Sunday, March 28, 2010

We Grow Into The Unknown

What I am about here is the orchestration of perception. I take the director’s baton and tap, tap, tap, bring into harmonious arrangement the squawking chaos of discordant perspectives by inviting you to speak your truth of the particular part you are to the receptive ear of the whole. Our voices unite us in the oneness of expression when, speaking, we are heard, respected, honored, well received and understood.

Each of you has your own way of seeing, your own way of apprehending and assessing reality. I am not about to talk you into seeing the way I see, into valuing what I value, into thinking the way I think, but. By saying what I see and think, I can force you into reacting to what I say, into thinking about what I say, into thinking for yourself about what I say—and if I can get you to think about your reaction, to dig into it, the exploration can be fruitful. You may well deepen, expand, enlarge your thinking just by thinking about your thinking. Or, you may just retrench yourself in your preferred pattern of thought. Oh well.

But the rule here is to dig where there is water, where there is emotional response to what you see and hear. Opposition is as valuable as agreement. What we are looking for is the emotional level of your response. The more stirred up you are, either positively or negatively, the better. Explore your reaction. What buttons am I pushing? Why are they hot for you? What memories come to mind in relation to that button being pushed? Talk to the reactive side of yourself. Interview her, him. See what she, what he, has to say. Spend time digging down to the heart of the matter. Poke around in the muck. See what is there. What ALL is there.

What I’m good for is waking you up to you, inviting you to meet yourself, your own thoughts and explore where they come from, where they lead. You have to do the work of figuring out why you are responding to me as you are. It isn’t a matter of getting me to be more like you want me to be, to say more of what you want me to say, but of examining your desire to change me. What’s up with that, as they say.
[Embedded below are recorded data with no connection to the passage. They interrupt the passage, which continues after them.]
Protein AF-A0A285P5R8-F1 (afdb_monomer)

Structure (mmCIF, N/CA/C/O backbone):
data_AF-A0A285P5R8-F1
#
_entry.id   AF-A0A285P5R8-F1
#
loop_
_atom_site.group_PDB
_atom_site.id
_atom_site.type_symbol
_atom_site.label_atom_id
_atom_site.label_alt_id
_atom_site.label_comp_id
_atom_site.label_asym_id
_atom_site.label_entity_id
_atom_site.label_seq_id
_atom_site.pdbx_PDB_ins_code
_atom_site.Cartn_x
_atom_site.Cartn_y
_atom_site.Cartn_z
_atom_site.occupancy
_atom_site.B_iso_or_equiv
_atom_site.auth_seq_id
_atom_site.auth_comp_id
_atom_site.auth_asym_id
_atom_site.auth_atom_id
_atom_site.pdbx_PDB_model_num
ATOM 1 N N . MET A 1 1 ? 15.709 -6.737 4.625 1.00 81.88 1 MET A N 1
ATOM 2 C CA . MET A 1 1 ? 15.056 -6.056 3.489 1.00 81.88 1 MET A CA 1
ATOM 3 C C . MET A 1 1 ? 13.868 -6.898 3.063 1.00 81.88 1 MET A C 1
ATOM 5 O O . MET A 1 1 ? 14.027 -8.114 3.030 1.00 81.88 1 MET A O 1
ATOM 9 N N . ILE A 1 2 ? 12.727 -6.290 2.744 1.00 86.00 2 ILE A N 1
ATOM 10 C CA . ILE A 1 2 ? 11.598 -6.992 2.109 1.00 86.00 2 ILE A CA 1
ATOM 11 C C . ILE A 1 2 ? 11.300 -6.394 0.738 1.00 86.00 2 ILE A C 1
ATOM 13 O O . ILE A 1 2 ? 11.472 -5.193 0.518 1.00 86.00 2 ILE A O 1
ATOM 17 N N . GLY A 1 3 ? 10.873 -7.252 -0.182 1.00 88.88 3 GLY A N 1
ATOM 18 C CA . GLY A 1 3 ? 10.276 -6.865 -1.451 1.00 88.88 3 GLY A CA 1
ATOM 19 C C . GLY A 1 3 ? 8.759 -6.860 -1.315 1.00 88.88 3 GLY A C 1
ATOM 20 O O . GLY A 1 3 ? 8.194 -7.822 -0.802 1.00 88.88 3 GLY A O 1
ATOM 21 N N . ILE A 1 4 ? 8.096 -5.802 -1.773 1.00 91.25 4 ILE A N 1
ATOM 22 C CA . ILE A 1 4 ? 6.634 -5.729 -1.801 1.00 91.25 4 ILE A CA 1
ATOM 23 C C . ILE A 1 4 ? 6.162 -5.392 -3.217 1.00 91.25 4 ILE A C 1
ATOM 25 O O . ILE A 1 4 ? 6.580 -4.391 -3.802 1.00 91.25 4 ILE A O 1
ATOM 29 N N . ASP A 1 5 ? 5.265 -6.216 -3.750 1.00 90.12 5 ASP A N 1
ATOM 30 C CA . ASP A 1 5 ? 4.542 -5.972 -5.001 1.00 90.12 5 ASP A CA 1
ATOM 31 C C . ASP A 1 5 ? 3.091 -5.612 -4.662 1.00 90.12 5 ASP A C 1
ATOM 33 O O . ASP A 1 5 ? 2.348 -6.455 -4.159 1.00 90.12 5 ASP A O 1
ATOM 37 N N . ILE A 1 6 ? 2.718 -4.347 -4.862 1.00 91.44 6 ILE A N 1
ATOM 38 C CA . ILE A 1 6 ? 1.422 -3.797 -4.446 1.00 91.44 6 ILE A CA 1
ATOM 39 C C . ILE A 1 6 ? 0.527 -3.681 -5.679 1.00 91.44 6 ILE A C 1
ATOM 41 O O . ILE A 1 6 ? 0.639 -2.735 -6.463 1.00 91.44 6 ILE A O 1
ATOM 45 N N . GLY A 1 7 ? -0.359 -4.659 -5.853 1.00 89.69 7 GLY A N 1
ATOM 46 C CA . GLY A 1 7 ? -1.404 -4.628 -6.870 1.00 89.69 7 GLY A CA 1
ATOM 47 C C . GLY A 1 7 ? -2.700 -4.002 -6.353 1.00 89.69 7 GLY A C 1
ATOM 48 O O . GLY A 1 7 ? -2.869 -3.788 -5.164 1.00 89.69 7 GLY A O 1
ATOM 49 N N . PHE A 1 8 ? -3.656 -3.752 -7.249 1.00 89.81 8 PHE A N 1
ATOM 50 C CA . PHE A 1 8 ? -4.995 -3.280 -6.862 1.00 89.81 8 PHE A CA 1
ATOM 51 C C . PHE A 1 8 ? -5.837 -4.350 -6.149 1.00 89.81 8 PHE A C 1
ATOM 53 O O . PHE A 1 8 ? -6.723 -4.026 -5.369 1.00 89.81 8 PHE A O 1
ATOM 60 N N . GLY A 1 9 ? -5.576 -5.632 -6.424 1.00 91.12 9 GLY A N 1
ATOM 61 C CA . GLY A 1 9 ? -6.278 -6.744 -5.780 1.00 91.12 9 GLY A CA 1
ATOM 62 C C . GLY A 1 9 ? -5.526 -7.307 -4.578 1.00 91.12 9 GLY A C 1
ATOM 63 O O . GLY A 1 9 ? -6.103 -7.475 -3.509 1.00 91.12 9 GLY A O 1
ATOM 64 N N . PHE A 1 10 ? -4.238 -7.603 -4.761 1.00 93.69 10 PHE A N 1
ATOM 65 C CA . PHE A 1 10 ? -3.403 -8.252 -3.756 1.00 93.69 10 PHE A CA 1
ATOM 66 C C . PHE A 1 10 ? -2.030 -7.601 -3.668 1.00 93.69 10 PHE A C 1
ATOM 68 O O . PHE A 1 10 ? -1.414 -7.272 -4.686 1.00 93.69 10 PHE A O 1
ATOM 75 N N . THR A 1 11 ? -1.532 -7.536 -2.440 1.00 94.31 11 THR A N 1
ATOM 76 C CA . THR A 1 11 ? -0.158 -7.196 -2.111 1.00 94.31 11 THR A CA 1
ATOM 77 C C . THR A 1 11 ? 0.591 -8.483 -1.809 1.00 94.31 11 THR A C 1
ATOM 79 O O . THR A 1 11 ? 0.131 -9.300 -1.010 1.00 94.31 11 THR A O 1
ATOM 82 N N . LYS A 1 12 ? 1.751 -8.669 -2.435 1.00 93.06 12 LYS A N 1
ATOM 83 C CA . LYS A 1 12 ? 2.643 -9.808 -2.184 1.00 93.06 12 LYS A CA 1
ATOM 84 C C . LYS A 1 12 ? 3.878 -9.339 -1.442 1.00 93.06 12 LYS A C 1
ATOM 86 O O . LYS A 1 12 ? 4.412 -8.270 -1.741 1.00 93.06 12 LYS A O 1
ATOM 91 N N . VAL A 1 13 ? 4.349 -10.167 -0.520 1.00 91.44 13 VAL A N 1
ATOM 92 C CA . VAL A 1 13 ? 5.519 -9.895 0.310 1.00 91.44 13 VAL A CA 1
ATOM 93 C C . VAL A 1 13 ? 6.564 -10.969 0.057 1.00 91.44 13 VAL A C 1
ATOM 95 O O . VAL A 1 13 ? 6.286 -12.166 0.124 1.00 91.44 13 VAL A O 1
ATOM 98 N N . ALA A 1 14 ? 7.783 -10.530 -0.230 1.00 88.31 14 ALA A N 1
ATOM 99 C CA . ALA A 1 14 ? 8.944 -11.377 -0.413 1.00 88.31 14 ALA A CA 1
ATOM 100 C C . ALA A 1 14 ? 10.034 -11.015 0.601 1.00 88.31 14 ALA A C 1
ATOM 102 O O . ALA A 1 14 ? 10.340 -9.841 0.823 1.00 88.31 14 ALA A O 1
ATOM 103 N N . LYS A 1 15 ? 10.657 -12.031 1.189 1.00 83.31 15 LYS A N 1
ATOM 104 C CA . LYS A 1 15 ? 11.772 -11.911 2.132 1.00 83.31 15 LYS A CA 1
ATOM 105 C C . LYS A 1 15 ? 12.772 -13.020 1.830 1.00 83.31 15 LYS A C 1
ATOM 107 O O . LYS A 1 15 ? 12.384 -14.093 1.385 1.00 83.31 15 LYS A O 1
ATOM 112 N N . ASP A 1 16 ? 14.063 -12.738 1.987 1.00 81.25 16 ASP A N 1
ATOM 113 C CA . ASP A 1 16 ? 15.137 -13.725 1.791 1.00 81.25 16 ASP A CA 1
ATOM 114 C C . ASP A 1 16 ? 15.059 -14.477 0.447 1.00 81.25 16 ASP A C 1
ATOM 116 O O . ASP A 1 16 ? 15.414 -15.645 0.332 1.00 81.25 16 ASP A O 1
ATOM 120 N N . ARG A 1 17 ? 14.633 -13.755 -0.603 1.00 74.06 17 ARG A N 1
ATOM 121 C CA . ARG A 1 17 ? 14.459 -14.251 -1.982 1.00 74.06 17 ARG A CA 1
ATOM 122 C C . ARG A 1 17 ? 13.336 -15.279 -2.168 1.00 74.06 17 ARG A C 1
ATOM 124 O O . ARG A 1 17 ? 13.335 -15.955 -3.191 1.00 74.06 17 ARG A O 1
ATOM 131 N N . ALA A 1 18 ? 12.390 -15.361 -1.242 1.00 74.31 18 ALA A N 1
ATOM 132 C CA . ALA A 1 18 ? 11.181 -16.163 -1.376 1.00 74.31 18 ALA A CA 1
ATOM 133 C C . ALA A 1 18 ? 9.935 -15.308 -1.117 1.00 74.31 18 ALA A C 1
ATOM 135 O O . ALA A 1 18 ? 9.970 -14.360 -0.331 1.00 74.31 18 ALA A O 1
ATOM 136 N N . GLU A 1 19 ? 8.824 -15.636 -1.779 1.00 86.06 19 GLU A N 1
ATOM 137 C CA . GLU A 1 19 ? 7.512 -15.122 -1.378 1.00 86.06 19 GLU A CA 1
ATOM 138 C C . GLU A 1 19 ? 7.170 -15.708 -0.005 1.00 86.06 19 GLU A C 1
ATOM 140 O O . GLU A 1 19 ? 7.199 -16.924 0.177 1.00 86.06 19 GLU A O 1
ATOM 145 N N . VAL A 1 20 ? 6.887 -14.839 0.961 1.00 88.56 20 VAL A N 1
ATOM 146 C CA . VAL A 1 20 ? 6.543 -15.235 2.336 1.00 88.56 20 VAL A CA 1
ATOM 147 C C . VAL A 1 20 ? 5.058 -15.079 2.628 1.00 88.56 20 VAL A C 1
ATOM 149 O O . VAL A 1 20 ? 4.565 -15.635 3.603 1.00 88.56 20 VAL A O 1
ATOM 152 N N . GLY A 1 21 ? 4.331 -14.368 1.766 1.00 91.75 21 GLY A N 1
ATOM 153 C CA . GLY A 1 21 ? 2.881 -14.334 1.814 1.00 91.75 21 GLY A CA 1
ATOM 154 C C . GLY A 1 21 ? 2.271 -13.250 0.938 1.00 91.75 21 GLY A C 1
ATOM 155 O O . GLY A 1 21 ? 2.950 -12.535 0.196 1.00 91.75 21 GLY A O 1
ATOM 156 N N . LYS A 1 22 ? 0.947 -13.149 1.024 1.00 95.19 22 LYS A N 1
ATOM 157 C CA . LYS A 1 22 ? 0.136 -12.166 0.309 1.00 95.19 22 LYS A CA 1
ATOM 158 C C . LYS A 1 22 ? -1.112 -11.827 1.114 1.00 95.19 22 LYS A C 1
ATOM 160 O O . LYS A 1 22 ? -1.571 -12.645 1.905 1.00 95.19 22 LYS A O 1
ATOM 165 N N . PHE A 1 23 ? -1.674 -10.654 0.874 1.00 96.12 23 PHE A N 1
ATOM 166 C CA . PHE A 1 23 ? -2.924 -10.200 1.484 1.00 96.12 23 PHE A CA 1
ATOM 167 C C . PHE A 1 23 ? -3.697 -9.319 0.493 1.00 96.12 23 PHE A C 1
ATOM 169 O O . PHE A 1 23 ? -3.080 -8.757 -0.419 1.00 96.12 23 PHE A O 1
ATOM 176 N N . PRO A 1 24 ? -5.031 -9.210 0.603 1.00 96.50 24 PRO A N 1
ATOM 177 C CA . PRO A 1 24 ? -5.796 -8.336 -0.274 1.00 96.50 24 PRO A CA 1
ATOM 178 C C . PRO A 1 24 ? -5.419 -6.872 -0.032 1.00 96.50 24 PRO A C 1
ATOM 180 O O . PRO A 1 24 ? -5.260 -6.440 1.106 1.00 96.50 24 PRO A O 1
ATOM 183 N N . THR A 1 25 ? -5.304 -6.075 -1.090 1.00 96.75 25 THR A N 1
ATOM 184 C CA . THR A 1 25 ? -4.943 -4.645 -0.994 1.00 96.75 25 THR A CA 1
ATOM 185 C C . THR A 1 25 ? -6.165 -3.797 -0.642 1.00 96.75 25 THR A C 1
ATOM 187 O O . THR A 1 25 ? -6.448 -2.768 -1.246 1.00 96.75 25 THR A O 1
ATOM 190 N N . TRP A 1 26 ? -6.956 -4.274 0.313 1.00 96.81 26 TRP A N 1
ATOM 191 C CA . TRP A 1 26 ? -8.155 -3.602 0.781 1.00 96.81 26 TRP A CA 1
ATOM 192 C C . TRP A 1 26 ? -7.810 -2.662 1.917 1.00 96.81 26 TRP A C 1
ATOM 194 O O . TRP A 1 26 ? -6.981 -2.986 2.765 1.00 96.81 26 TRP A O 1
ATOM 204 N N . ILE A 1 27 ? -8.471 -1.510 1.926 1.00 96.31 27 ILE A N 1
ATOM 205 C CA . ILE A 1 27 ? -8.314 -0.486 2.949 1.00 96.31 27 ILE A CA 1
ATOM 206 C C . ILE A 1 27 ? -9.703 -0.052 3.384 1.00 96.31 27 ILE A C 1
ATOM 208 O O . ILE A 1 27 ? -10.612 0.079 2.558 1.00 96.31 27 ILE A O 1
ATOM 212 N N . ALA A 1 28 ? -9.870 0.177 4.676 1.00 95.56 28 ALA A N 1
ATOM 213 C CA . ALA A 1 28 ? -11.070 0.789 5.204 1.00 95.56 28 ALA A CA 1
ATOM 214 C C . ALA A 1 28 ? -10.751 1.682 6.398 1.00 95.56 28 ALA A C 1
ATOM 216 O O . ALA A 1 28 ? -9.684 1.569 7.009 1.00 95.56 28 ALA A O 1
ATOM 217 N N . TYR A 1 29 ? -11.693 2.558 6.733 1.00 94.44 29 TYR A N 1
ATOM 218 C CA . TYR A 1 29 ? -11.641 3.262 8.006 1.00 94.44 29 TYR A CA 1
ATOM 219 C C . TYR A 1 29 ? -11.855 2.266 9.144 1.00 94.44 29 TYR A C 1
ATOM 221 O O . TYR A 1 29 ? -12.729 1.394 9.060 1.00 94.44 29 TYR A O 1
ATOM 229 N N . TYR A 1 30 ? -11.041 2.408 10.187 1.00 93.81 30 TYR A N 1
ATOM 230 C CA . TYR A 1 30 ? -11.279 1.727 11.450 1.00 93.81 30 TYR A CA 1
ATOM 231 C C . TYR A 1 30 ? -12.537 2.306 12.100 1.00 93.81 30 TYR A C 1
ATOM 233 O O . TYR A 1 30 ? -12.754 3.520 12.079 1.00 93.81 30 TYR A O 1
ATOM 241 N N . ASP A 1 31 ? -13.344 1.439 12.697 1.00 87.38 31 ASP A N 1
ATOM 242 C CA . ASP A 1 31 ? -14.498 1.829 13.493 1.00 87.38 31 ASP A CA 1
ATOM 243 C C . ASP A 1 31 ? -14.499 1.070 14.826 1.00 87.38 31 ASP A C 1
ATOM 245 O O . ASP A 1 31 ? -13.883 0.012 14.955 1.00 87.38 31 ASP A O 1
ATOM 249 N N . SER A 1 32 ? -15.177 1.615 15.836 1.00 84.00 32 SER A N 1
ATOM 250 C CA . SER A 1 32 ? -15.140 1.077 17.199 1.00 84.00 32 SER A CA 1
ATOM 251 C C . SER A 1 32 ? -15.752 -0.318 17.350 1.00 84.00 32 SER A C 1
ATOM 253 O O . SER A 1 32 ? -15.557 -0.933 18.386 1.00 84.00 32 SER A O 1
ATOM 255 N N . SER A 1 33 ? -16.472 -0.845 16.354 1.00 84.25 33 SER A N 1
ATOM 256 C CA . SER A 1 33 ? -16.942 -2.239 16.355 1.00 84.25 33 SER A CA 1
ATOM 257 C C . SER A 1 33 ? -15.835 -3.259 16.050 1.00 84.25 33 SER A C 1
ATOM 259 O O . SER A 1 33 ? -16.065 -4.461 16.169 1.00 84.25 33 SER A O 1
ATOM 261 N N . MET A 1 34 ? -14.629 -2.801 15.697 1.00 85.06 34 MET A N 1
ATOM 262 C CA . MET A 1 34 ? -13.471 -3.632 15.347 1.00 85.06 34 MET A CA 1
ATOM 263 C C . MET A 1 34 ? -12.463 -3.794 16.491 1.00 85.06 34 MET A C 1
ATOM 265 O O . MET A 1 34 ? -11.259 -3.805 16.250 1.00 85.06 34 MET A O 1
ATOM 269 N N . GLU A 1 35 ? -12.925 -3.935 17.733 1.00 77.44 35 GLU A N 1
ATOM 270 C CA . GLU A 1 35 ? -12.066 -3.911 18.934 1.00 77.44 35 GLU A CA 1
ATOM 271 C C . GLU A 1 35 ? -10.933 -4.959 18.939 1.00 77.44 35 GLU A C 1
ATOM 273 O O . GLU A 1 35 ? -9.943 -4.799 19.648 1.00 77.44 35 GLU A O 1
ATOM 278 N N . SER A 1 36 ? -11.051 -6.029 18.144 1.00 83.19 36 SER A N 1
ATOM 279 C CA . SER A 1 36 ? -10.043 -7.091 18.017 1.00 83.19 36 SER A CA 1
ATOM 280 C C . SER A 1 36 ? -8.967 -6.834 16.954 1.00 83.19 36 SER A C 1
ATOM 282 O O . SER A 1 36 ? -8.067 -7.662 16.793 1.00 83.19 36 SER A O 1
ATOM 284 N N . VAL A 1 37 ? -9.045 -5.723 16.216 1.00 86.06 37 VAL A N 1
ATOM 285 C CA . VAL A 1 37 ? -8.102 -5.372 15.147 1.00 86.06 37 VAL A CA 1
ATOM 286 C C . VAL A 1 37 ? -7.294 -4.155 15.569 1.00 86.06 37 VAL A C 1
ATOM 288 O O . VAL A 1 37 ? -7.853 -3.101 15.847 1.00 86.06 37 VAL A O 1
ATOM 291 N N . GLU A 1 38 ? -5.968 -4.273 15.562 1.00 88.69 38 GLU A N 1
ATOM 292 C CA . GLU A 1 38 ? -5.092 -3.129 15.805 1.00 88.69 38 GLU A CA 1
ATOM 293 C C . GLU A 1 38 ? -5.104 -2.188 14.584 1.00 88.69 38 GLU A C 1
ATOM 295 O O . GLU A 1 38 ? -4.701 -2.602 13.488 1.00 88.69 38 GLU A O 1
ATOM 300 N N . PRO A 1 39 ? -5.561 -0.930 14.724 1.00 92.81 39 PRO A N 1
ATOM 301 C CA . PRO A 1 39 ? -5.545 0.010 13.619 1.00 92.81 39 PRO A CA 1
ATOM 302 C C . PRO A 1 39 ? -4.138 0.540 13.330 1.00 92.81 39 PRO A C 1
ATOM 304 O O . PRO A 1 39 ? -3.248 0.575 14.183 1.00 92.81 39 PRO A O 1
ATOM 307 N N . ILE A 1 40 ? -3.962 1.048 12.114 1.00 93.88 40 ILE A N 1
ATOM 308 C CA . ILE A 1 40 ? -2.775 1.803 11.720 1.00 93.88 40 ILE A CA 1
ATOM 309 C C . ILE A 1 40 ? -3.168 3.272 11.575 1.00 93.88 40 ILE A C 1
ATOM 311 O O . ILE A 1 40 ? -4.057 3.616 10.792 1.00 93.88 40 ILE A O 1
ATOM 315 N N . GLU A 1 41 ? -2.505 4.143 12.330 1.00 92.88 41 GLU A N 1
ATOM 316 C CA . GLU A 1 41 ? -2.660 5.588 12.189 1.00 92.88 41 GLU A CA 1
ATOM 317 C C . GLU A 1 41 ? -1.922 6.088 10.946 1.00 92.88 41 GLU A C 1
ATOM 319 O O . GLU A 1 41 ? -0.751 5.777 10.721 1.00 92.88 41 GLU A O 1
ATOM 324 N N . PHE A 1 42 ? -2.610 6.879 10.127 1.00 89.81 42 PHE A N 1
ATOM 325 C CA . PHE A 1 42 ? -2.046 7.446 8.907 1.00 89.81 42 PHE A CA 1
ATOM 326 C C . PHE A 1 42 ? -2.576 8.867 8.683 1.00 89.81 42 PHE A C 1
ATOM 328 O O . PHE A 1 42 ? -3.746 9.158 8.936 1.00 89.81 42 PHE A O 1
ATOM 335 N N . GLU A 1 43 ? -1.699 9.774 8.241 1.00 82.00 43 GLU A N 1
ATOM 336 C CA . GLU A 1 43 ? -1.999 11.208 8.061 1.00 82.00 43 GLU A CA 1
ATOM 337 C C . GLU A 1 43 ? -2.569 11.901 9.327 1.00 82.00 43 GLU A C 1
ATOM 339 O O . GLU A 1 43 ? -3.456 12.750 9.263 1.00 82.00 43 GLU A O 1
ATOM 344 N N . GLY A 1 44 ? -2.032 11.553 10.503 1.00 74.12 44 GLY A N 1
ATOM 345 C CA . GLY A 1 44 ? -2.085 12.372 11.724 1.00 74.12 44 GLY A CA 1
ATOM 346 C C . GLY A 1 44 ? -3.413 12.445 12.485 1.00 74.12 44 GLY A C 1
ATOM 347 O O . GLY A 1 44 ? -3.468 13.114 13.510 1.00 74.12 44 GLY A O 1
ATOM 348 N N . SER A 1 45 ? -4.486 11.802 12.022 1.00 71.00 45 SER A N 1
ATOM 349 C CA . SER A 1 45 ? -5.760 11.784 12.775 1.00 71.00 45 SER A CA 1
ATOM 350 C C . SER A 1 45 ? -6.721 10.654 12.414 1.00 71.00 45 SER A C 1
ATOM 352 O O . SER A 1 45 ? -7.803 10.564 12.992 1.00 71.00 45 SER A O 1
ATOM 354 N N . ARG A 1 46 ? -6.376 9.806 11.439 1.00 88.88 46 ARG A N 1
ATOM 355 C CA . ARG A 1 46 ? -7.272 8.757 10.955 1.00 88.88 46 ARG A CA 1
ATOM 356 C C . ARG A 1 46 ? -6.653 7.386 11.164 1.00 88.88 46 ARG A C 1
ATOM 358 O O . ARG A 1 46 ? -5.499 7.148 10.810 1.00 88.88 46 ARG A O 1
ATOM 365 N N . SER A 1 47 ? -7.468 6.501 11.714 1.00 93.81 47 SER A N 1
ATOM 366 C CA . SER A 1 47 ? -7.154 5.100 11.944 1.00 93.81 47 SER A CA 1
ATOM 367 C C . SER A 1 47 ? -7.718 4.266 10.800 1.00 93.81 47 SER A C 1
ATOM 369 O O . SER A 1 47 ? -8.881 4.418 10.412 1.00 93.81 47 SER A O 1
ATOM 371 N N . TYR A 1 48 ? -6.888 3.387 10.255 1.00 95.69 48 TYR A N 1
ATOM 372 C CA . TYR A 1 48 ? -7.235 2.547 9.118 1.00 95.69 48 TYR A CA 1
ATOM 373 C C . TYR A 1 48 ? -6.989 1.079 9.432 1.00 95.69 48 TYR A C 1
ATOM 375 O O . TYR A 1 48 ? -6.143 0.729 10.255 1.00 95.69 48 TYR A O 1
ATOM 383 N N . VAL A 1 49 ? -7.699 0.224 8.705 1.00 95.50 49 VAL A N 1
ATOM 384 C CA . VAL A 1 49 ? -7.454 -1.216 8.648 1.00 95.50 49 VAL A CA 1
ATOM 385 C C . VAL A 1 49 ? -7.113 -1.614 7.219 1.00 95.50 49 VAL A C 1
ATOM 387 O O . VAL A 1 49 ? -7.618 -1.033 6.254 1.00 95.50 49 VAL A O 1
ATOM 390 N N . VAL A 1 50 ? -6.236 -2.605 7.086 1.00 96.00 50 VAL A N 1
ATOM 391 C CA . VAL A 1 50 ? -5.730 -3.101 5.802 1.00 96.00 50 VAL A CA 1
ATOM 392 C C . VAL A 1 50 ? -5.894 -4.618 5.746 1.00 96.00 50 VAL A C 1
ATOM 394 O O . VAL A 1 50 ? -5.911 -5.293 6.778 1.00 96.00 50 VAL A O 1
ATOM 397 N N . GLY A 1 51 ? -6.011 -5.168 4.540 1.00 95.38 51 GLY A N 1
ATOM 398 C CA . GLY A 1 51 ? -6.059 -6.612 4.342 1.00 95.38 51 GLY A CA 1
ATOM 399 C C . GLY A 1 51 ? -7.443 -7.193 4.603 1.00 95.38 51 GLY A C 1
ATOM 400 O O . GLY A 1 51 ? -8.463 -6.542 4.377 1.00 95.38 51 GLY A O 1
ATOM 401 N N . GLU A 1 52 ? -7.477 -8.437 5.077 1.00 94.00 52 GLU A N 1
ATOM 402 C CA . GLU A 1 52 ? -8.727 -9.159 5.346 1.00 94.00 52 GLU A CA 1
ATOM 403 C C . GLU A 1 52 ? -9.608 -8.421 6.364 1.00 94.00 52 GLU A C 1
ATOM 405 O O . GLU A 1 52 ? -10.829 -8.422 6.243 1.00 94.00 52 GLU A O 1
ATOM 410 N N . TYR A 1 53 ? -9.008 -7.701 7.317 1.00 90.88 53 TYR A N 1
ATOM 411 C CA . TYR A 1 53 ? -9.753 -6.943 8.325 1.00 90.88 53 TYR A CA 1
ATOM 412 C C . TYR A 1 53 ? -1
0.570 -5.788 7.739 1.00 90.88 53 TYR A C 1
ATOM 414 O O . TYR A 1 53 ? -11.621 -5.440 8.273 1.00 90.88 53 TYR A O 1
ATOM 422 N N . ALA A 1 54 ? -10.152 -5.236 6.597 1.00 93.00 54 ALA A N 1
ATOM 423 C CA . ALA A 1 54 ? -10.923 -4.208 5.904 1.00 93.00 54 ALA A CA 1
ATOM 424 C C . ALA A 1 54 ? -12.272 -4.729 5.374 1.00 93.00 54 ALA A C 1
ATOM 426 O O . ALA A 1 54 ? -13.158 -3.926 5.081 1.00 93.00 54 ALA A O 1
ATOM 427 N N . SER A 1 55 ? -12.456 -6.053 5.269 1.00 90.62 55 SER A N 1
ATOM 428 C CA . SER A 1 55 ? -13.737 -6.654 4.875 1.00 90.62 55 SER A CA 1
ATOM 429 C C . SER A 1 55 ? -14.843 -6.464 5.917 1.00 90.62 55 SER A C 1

The same goes for your reaction to one another, to what the other is saying. What is going on? You have to do the work required to know. You have to trace things back to the source in order to find and face what is there. It isn’t enough to say, “Oh, I know what this is about,” and letting it go at that. Pretend you don’t know, or recognize that you don’t know all there is to know. Dig into what it is about. Sit with it. See what comes, what happens. What is being asked of you? What response do you need to make?

We are all blind to what we do not want to see, but. What needs to be seen is constantly coming at us in our physical and emotional reactions to our life experience, and in our dreams. Something is trying to get us to see what we do not want to see. We have to learn to look. This is our spiritual work, looking at what we do not want to see. This is the next piece of the puzzle, the next step in the journey. It has nothing to do with agreement or disagreement with what instigates the reaction. It has to do with following the reaction to its source and seeing what is there to deal with, or follow, or serve. What is there? We have to face the demon, to call it by name, and see what happens.

This is called knowing what is true and what is also true, or knowing how things are and how things also are. We do not know what we do not know, and so, we have to be wondering what else is there, what more there is to know. We grow into the unknown, into the unknown that we don’t know anything about, and into the unknown aspects of what we think we know very well, including ourselves.

We are an aspect of the mystery that we do not know. Life is not so much about getting what we want and arranging our lives like we want them to be, but about knowing who we are, who else we are, who all we are, by opening ourselves to what else is there. We open ourselves to the mystery and assist the unconscious, unknown, energies that are calling our name, beckoning us to take up our work of knowing and becoming who we are, doing the work that is ours to do, and aligning ourselves with the life that is ours to live. This is lived spirituality. It is not head stuff, thinking and believing certain ways. It is life stuff, living the life that is right for us, the life that we are created to live, by stepping into the mystery, into the unknown, trusting ourselves to it, singing our own song, and living the adventure that is our life. Amen! May it be so!